I’m now told that cities are necessary to save the planet. Let’s get this straight. Nature doesn’t need our cities. Nature will bound across the countless fronts opened by what may be the latest great die-off. Time will move on, there’ll be a spanking new world ecology, and our heedless tenure will be so last geologic era.

Now that we’re past this bit of hubris, let’s get over our ambivalence and admit it is we who need cities. Desperately. We are busy adding 175 thousand people a day to the 6.9 billion people already here. At this mind boggling rate, cities are the best way to not become the next late, great bipedal species.

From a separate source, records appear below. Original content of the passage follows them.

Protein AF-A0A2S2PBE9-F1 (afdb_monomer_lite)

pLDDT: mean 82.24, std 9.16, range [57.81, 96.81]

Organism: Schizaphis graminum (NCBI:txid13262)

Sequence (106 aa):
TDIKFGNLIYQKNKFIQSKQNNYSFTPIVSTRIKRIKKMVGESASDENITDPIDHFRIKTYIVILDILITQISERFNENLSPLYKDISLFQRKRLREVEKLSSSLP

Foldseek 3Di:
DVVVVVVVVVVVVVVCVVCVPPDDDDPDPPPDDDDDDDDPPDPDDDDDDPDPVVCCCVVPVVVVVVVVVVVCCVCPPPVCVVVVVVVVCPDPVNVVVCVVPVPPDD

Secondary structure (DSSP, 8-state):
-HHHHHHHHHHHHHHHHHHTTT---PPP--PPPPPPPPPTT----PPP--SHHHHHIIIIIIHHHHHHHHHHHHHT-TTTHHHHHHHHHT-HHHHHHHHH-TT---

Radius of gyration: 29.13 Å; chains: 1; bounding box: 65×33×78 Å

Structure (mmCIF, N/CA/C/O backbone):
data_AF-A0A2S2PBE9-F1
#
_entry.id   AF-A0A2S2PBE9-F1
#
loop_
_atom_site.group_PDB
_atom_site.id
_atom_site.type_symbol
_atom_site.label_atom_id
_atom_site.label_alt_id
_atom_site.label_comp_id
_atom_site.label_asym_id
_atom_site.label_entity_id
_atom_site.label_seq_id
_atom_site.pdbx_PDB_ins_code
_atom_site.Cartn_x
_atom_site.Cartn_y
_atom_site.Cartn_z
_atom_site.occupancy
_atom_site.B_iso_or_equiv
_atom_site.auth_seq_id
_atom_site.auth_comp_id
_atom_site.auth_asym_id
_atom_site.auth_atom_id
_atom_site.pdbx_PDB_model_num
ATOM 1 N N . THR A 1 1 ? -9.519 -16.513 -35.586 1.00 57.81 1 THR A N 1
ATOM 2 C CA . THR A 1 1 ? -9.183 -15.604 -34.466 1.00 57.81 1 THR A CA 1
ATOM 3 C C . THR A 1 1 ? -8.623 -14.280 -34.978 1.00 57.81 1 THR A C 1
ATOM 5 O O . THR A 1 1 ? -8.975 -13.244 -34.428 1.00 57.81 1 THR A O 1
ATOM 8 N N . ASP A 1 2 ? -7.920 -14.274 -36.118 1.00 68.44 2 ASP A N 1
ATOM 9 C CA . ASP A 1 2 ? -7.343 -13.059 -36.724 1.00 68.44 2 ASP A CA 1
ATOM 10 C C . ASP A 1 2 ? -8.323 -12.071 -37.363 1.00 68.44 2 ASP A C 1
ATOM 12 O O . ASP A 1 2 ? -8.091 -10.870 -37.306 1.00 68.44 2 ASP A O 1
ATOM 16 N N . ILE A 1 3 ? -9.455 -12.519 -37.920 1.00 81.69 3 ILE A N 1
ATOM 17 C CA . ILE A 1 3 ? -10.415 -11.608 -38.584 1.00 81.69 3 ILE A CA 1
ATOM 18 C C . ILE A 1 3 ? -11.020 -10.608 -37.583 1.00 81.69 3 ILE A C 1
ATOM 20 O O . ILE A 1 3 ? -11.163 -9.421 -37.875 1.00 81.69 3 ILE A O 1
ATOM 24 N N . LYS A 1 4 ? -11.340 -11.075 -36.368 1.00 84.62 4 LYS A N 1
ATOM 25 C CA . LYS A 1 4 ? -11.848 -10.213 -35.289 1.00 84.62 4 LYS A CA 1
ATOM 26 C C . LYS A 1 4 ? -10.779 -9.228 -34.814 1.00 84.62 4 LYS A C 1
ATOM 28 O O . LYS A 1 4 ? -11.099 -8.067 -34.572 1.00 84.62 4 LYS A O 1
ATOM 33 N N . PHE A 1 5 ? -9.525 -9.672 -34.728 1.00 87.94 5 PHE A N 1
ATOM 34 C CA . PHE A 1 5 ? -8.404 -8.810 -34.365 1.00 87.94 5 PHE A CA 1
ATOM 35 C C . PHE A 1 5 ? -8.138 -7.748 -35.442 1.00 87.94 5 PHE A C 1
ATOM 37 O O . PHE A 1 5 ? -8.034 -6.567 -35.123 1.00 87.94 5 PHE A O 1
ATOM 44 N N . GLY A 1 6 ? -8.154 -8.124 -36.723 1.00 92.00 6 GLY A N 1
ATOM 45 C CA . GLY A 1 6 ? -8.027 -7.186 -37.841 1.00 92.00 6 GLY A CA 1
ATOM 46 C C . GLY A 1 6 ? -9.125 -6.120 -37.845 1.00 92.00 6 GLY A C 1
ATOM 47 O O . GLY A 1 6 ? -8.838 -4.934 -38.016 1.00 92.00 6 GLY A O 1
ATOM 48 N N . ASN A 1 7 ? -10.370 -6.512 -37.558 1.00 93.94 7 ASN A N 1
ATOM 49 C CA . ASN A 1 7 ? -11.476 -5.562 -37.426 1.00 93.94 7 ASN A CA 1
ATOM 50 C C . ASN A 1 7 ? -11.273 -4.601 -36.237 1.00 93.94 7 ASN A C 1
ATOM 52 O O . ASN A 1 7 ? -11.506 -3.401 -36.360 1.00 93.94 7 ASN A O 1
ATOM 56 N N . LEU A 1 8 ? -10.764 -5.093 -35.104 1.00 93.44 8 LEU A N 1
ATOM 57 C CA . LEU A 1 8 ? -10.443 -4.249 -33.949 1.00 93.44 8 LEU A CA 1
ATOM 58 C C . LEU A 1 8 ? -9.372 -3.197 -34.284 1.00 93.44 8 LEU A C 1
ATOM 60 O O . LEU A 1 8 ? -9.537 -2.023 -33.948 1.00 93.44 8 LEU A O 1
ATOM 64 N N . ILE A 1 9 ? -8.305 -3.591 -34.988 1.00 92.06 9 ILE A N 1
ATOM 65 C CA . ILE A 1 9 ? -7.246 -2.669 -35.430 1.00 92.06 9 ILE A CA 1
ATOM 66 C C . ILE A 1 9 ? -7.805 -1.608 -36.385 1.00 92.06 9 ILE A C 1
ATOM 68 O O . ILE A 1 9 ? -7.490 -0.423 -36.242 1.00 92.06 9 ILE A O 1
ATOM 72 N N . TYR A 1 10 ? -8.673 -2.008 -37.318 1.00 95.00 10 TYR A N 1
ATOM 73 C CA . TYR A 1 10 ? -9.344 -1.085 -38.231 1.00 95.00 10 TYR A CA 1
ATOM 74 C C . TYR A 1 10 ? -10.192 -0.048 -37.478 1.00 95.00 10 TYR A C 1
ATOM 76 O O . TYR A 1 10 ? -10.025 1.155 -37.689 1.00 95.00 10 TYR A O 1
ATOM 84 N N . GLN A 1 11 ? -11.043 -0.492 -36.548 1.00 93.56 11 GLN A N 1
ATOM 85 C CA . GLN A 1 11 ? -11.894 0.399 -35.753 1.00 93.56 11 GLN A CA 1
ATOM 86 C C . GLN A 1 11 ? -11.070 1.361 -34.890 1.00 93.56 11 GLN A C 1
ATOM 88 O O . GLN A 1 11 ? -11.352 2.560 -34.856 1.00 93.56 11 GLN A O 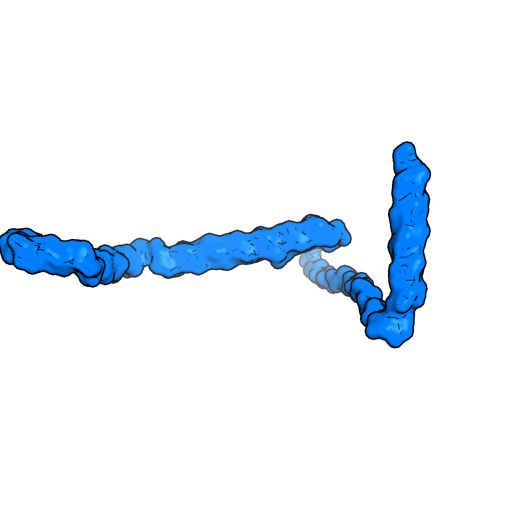1
ATOM 93 N N . LYS A 1 12 ? -10.004 0.861 -34.250 1.00 91.19 12 LYS A N 1
ATOM 94 C CA . LYS A 1 12 ? -9.056 1.675 -33.479 1.00 91.19 12 LYS A CA 1
ATOM 95 C C . LYS A 1 12 ? -8.454 2.789 -34.341 1.00 91.19 12 LYS A C 1
ATOM 97 O O . LYS A 1 12 ? -8.464 3.951 -33.940 1.00 91.19 12 LYS A O 1
ATOM 102 N N . ASN A 1 13 ? -7.947 2.460 -35.527 1.00 91.31 13 ASN A N 1
ATOM 103 C CA . ASN A 1 13 ? -7.317 3.448 -36.404 1.00 91.31 13 ASN A CA 1
ATOM 104 C C . ASN A 1 13 ? -8.332 4.477 -36.933 1.00 91.31 13 ASN A C 1
ATOM 106 O O . ASN A 1 13 ? -8.035 5.673 -36.941 1.00 91.31 13 ASN A O 1
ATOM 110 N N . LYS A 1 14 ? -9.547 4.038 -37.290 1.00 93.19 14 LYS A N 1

Cities inherently are an efficient way for us to live. They reduce growth pressure on our farm, forest and wild landscapes so these lands continue to do what they do best—provide the life support that we now call eco-system services. Cites can intensively aggregate capital needed for infrastructure to mitigate our untidy existence from solid waste to air pollution.

So let’s try out something new: promise. Let’s fulfill the promise of building cities people are drawn too, worthy of our children, and welcoming to all. Places of grace that have room for nature alongside and within.

Success will need strong civic institutions. The payoff will be a stronger civic life. Learning to live well in our built environment will help us all to live better together.


Gene Duvernoy is President of the Cascade Land Conservancy.